It’s the intersection of feminist perspectives, of post- perspectives, postcolonial, post structural, neo-Marxist perspectives, queer theories about heterosexism in society, disability theories, critical race theories. Not that these theories are identical, not that these approaches are identical, but all of them see marginalization as central, and all of them see marginalization not as failures of the world system -they’re failures for sure – but more is a logical consequence of the structures of patriarchy and racism and capitalism in which we live. And while there’s agreement that reproduction is pervasive, that is this marginalization is not an aberration, systems are out there that reproduce and legitimate marginalization and inequality. And the education system is part of that, as are all of the systems in which we live.

But the critics, the political economists, as I label them agree that while reproduction is pervasive, there are lots of spaces for progressive action. Through exercising individual and collective agency. You have the ability, and especially collectively, we have the ability to challenge these structures. And collective challenge is perhaps the watchword of political economists. Social movements like the women’s movement, like the civil rights movement. These are worldwide now. Like the landless movement in Brazil and now other countries. The poorest people in the world are organized and having an influence on policy. The untouchable movement in India, not anti-globalization, but the alter-globalization movement and in human rights movements and the children rights movement. And so there’s lots of examples of contestation at the systemic level and in education.

There’s lots of examples in every education in every city, in every country, and in every school system of what political economists call more progressive approaches to education. The legacy of people at Paolo Freire, the famous Brazilian educator who founded a field that we call today “critical pedagogy”. Critical pedagogy is a political economy approach to education, arguing that while reproduction is pervasive in schools, there’s lots of ways to challenge that. And so people, individual teachers challenge that all the time. They close their doors to their classroom, they use different learning materials, they teach their students differently about fairness, about equity, about the structures in which they live, they raise questions on that. And it’s not just individual teachers, there are systems of it. In Brazil, the landless movement which I just mentioned, have their own schools that are Freirean, that are participatory, that are so different from the technicist technical approach to education that we have today throughout the world. In Brazil, something called the citizen school movement that, again, is very participatory, that involves the community. We say “community involvement” all the time, but this is serious community involvement. This is serious democracy for students, for teachers, for administrators, participating and directing curriculum, directing grading, making decisions at a local level together, and sometimes very explicitly challenging the types of feeding education into work and into the labor market that dominates so strongly. On the alternative, for most political economists, when you reject the sort of functionalist view of sociologists, of society, of efficiency of markets, and say, “This is not something in which everybody is benefiting, there’s conflict here, there’s different interests, and the only way that’s going to change is through struggle, through individual and collective struggle.”

What that means in terms of alternative system-wide is difficult to say. At a minimum, where we’re not a neoliberal form of capitalism.
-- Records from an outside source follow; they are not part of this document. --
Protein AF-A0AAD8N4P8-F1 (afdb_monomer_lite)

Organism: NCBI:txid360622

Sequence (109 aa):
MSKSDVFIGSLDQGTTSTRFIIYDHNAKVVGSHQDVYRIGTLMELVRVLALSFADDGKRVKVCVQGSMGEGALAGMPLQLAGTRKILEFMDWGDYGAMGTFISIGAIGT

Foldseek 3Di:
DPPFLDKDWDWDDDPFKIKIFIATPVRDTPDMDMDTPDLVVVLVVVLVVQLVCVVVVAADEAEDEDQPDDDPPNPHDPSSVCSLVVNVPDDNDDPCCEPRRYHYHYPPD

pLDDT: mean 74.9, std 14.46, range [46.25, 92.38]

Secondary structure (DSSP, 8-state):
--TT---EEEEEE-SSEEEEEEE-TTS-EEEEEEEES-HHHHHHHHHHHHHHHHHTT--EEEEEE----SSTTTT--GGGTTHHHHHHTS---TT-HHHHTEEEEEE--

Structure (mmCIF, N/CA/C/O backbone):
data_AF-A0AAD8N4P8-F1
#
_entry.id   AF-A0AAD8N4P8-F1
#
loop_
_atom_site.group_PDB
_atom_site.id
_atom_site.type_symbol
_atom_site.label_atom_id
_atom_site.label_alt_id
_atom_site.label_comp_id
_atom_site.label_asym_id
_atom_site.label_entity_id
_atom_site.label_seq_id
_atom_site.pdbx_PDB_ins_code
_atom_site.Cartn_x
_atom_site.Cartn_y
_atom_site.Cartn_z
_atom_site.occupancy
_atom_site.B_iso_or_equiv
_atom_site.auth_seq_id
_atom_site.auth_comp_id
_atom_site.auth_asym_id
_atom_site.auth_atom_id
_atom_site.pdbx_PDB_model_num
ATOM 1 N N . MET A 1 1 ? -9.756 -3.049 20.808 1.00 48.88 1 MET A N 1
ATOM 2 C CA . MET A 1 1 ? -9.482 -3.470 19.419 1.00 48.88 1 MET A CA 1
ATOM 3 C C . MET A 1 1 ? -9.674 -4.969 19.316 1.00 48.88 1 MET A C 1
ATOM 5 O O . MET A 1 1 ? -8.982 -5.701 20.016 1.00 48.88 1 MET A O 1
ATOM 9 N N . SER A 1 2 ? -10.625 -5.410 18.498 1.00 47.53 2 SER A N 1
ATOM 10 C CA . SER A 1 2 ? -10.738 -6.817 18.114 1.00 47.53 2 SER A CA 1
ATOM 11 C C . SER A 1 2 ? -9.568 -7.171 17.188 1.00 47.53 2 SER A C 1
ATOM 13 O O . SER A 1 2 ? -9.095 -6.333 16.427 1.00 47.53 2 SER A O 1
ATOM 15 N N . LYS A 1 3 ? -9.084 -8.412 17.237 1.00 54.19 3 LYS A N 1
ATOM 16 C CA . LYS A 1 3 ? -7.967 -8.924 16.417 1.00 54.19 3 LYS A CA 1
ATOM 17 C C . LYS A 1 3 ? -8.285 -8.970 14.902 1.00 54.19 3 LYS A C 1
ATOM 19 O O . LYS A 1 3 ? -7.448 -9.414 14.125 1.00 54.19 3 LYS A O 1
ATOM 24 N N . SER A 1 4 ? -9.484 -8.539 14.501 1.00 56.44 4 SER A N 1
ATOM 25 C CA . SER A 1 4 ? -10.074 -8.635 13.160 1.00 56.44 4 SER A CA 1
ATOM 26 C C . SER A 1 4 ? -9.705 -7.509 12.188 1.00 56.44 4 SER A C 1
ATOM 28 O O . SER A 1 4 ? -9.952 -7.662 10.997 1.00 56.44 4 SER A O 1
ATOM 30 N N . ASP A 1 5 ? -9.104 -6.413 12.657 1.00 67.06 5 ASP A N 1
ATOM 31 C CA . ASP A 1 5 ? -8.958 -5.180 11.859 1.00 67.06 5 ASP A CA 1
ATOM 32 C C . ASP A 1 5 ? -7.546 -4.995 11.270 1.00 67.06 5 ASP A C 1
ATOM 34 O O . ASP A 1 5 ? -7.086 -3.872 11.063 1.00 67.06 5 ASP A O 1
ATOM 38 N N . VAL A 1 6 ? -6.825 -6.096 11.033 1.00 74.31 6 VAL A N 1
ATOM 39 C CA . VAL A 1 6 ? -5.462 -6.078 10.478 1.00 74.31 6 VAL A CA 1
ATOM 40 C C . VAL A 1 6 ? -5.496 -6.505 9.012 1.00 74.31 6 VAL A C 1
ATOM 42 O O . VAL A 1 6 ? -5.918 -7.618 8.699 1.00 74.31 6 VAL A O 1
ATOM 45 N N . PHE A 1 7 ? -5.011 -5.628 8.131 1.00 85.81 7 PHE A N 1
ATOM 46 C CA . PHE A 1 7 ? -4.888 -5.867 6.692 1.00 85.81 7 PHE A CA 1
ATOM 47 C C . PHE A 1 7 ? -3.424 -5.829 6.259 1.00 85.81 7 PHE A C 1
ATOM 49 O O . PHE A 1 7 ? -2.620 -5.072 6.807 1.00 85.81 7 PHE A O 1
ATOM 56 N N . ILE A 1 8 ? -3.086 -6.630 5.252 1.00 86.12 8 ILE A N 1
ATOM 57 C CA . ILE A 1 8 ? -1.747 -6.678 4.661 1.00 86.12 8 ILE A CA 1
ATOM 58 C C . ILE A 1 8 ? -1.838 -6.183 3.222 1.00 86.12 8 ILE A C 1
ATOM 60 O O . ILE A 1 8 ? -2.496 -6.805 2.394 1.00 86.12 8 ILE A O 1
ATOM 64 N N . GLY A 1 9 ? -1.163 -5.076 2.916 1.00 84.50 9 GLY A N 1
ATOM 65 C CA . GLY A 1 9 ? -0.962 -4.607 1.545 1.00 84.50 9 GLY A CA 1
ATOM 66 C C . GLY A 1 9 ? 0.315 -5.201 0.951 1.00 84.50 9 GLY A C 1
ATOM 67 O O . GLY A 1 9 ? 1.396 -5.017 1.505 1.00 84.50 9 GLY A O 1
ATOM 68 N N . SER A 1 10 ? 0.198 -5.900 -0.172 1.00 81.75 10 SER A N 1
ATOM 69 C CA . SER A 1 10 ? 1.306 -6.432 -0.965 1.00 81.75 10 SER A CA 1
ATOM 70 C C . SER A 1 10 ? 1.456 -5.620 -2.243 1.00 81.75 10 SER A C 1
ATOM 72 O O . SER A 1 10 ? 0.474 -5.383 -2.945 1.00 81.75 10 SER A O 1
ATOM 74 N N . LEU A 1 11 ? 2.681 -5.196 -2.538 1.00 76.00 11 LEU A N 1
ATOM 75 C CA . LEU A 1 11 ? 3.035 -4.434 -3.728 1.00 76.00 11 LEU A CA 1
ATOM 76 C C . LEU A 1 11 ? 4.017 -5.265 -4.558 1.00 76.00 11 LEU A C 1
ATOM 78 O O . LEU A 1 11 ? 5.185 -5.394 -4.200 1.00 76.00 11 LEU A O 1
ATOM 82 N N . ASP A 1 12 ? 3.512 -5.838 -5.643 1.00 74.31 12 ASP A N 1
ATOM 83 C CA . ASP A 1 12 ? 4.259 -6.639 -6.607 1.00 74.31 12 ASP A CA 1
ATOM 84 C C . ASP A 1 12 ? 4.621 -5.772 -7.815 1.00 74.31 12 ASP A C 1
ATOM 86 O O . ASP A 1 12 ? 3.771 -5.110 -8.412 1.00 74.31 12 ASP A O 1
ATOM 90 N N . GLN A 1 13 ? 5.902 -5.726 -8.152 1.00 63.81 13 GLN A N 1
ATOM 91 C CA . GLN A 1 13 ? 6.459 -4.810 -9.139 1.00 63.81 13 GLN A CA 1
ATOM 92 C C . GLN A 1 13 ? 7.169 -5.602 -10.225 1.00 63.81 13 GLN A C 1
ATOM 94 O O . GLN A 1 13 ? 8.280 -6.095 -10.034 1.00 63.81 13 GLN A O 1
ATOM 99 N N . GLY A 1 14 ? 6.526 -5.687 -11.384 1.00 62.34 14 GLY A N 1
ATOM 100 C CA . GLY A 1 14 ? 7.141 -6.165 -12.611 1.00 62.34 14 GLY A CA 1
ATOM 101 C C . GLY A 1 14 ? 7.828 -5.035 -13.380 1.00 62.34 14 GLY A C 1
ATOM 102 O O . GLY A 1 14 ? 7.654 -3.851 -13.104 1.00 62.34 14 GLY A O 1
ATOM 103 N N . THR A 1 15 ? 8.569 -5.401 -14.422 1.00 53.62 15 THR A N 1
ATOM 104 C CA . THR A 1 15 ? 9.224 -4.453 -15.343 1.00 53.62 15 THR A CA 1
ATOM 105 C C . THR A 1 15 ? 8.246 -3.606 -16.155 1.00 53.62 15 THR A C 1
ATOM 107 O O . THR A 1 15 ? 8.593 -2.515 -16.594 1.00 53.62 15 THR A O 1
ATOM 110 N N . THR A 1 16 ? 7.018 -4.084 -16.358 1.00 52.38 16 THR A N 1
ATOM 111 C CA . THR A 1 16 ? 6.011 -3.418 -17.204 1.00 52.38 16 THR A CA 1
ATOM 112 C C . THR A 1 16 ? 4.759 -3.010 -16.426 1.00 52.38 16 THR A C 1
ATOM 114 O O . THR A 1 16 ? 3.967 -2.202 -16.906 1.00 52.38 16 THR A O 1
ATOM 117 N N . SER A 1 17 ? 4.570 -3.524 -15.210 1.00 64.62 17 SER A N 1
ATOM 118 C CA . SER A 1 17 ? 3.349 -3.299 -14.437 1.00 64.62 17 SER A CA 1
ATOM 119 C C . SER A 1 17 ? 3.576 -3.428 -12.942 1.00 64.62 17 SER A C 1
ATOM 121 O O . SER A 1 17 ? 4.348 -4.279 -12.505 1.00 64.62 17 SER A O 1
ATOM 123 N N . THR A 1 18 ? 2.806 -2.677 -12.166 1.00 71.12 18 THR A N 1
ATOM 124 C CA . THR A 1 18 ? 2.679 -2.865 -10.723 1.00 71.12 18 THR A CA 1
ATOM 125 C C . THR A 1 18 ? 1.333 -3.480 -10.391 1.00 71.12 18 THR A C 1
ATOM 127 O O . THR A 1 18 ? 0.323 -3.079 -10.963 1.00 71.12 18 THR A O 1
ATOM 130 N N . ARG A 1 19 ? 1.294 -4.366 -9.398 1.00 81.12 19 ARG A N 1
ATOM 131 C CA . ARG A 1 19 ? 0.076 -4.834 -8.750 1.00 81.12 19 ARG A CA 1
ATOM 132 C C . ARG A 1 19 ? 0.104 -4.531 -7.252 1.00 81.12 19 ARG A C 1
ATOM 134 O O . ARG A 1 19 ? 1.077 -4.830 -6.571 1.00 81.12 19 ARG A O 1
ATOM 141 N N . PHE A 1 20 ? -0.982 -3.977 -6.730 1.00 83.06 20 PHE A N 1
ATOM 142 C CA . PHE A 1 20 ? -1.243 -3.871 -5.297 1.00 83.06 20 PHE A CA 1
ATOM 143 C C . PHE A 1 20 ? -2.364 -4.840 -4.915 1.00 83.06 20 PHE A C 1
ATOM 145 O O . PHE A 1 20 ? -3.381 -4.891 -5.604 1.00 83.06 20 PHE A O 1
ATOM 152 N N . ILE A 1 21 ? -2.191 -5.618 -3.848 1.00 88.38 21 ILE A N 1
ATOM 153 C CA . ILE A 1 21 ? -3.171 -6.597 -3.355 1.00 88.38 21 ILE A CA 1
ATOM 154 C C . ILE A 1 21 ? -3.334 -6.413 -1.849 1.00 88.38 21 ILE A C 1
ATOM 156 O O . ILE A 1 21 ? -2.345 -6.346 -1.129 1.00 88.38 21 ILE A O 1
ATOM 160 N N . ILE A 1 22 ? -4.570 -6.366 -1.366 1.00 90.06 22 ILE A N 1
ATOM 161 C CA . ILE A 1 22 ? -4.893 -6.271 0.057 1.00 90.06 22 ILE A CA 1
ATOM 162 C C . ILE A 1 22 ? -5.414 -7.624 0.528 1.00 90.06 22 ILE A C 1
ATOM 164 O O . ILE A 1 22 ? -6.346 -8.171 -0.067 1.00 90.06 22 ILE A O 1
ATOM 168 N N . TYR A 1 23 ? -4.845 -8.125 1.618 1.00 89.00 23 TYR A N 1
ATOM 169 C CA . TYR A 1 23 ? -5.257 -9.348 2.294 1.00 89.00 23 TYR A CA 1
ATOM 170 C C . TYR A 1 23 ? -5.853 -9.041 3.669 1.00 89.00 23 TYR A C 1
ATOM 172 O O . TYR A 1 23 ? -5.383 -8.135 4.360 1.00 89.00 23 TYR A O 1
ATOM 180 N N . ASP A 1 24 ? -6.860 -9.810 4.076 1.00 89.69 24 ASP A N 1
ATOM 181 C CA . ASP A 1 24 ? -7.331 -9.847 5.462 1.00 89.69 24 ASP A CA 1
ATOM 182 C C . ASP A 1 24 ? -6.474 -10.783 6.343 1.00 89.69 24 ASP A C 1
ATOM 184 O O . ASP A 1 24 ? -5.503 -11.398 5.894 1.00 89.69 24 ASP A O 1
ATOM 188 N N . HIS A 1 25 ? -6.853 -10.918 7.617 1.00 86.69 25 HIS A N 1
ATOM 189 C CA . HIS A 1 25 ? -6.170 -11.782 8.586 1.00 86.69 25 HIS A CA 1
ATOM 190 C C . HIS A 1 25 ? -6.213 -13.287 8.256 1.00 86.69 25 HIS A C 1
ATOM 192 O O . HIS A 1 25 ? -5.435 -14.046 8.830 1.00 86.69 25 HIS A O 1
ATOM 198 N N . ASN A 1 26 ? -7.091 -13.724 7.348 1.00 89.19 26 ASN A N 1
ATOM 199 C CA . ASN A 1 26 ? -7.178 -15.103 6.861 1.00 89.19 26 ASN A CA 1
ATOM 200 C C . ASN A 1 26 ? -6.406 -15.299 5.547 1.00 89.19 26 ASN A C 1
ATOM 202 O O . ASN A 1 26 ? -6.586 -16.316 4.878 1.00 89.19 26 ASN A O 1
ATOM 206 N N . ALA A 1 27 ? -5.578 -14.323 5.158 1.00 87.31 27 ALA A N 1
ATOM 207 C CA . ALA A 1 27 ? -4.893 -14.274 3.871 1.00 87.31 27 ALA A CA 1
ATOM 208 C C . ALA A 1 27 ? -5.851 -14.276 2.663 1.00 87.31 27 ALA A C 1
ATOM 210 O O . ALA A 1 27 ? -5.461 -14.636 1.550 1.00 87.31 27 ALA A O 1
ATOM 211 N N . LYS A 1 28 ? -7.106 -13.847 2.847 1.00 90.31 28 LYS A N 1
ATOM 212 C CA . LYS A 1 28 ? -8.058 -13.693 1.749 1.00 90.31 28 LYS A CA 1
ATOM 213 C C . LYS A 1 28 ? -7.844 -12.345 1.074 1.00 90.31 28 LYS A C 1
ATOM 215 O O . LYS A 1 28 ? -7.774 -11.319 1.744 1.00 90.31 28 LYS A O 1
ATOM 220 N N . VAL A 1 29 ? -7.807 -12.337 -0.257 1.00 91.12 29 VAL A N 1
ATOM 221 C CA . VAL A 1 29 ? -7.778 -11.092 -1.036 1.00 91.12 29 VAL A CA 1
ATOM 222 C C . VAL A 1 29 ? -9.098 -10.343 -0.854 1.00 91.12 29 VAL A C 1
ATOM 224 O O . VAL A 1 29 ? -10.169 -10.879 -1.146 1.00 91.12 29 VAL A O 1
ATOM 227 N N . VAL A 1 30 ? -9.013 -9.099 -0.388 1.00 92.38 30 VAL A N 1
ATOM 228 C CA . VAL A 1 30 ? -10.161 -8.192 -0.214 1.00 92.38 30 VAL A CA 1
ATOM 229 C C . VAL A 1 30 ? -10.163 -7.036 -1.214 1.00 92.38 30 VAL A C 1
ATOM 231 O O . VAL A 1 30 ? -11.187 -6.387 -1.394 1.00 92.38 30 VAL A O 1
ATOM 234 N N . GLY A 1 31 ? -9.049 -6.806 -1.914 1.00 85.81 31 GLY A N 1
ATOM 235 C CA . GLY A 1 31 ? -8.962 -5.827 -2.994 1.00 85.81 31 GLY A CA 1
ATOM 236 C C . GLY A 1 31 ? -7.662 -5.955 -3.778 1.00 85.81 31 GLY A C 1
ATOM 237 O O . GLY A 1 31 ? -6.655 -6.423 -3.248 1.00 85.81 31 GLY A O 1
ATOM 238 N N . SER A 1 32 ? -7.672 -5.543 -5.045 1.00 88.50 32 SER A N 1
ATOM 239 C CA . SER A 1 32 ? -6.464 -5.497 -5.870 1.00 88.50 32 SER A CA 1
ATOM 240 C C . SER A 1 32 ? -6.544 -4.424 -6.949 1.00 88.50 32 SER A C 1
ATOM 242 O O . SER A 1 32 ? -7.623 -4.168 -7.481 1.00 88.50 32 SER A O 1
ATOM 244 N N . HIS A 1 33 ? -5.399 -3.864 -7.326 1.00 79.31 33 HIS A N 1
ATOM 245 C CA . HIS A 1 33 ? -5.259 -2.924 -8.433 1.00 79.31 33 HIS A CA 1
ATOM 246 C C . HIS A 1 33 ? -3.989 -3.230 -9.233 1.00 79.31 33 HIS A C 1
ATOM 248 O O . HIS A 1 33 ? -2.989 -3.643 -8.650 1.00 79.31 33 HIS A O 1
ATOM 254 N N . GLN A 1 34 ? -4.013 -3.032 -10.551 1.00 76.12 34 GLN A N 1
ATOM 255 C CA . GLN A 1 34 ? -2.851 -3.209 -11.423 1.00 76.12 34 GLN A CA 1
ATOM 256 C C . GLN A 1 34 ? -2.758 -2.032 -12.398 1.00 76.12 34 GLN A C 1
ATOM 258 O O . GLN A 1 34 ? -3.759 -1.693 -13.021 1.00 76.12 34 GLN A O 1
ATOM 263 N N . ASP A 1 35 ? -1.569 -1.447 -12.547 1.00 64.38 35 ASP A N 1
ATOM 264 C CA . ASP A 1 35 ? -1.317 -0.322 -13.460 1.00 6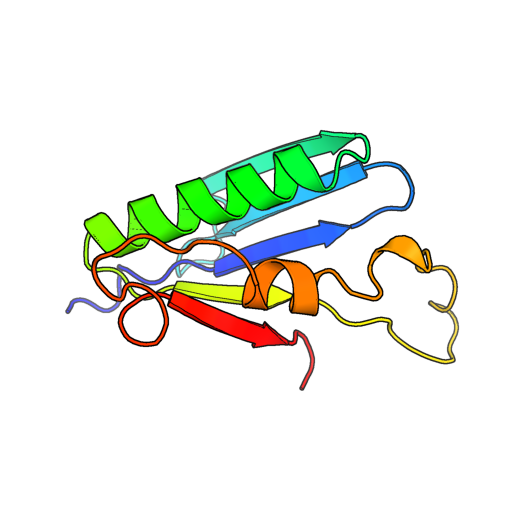4.38 35 ASP A CA 1
ATOM 265 C C . ASP A 1 35 ? 0.005 -0.515 -14.230 1.00 64.38 35 ASP A C 1
ATOM 267 O O . ASP A 1 35 ? 0.901 -1.248 -13.799 1.00 64.38 35 ASP A O 1
ATOM 271 N N . VAL A 1 36 ? 0.115 0.128 -15.393 1.00 58.25 36 VAL A N 1
ATOM 272 C CA . VAL A 1 36 ? 1.314 0.163 -16.243 1.00 58.25 36 VAL A CA 1
ATOM 273 C C . VAL A 1 36 ? 2.193 1.321 -15.785 1.00 58.25 36 VAL A C 1
ATOM 275 O O . VAL A 1 36 ? 1.709 2.436 -15.636 1.00 58.25 36 VAL A O 1
ATOM 278 N N . TYR A 1 37 ? 3.481 1.043 -15.575 1.00 57.31 37 TYR A N 1
ATOM 279 C CA . TYR A 1 37 ? 4.530 1.895 -14.990 1.00 57.31 37 TYR A CA 1
ATOM 280 C C . TYR A 1 37 ? 4.292 3.428 -14.998 1.00 57.31 37 TYR A C 1
ATOM 282 O O . TYR A 1 37 ? 4.919 4.189 -15.736 1.00 57.31 37 TYR A O 1
ATOM 290 N N . ARG A 1 38 ? 3.423 3.910 -14.105 1.00 64.94 38 ARG A N 1
ATOM 291 C CA . ARG A 1 38 ? 3.269 5.320 -13.739 1.00 64.94 38 ARG A CA 1
ATOM 292 C C . ARG A 1 38 ? 3.466 5.405 -12.241 1.00 64.94 38 ARG A C 1
ATOM 294 O O . ARG A 1 38 ? 2.531 5.295 -11.459 1.00 64.94 38 ARG A O 1
ATOM 301 N N . ILE A 1 39 ? 4.718 5.592 -11.833 1.00 68.50 39 ILE A N 1
ATOM 302 C CA . ILE A 1 39 ? 5.078 5.646 -10.412 1.00 68.50 39 ILE A CA 1
ATOM 303 C C . ILE A 1 39 ? 4.191 6.642 -9.644 1.00 68.50 39 ILE A C 1
ATOM 305 O O . ILE A 1 39 ? 3.774 6.336 -8.539 1.00 68.50 39 ILE A O 1
ATOM 309 N N . GLY A 1 40 ? 3.797 7.765 -10.258 1.00 72.00 40 GLY A N 1
ATOM 310 C CA . GLY A 1 40 ? 2.887 8.740 -9.651 1.00 72.00 40 GLY A CA 1
ATOM 311 C C . GLY A 1 40 ? 1.479 8.212 -9.340 1.00 72.00 40 GLY A C 1
ATOM 312 O O . GLY A 1 40 ? 0.990 8.457 -8.244 1.00 72.00 40 GLY A O 1
ATOM 313 N N . THR A 1 41 ? 0.833 7.465 -10.245 1.00 72.44 41 THR A N 1
ATOM 314 C CA . THR A 1 41 ? -0.545 6.965 -10.030 1.00 72.44 41 THR A CA 1
ATOM 315 C C . THR A 1 41 ? -0.581 5.884 -8.964 1.00 72.44 41 THR A C 1
ATOM 317 O O . THR A 1 41 ? -1.450 5.883 -8.097 1.00 72.44 41 THR A O 1
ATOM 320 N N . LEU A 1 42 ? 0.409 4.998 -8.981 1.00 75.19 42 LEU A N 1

Capitalism in the 60s, and 70s was a much more liberal capitalism in which government intervention was recognized as necessary to correct the ills that were essentially built into the structure of capitalism. Neoliberalism starting in the 80s with Reagan and Thatcher and Kohl in Germany said: Government is the problem, the market is the solution. We need to get away from that. We need to restore the legitimacy of government action, we’ve got the sustainable development goals of the United Nations on the table. Goals that are very ambitious about improving the world, we’re not going to get there under neoliberal capitalism. We’re not going to get there when we think it’s illegitimate for government to direct action. We’re not going to get there if everything is a public-private partnership and depends on corporate profitability in order to direct that system.

And maybe we have to move beyond capitalism. At the local level there’s lots of alternatives. And  broadly speaking, it’s the subject to a whole another conversation. And I have a paper coming out next year on capitalism in education that talks about alternatives, so maybe we’ll do another podcast there. But the broad answer is, you need to build towards a more participatory democracy and more towards a workplace democracy. The problem with capitalism is that our workplace is authoritarian. We teach democracy in the political sphere; we don’t have a lot of that at a very participatory level either. But we need democracy in the workplace as well.

Will Brehm  45:28
It seems like a lot of what you’re saying is that we have to think beyond the connection of education as being for the development of human capital, and having a different value of education. And there can be many it sounds like, and many different ways of achieving those values or putting those values into action. But it seems like that’s the first step: decoupling, or de-linking the connection between education and human capital development.

Steve Klees  46:05
No, I would agree. And to be fair to human capital theorists, some of them recognize that broad connection. It’s got narrowed in practice so much that all we’re looking at as the connection to education to the workplace. But citizenship can be subsumed in that human capital framework. The problem is its basis in efficiency. You want to talk about the many things education does, the many more things we want it to do. We don’t want to just make education about workplace. We don’t want to make education just about literacy and numeracy. We need education for peacebuilding, for people to not be aggressive, for people to be fair with each other, for people to have resilience, and people to be creative. So there’s lots of purposes of education, and human capital theory and practices just narrow the field too much. And more broadly speaking about this political economy framework versus a more mainstream dominant human capital neoclassical framework, the political economy framework doesn’t offer the technical policy guidance that rates of return give. For neoclassical economists, policies are a dime a dozen. You just do your cost-benefit analysis and this year, vocational education is better than academic education, higher education is better than primary education.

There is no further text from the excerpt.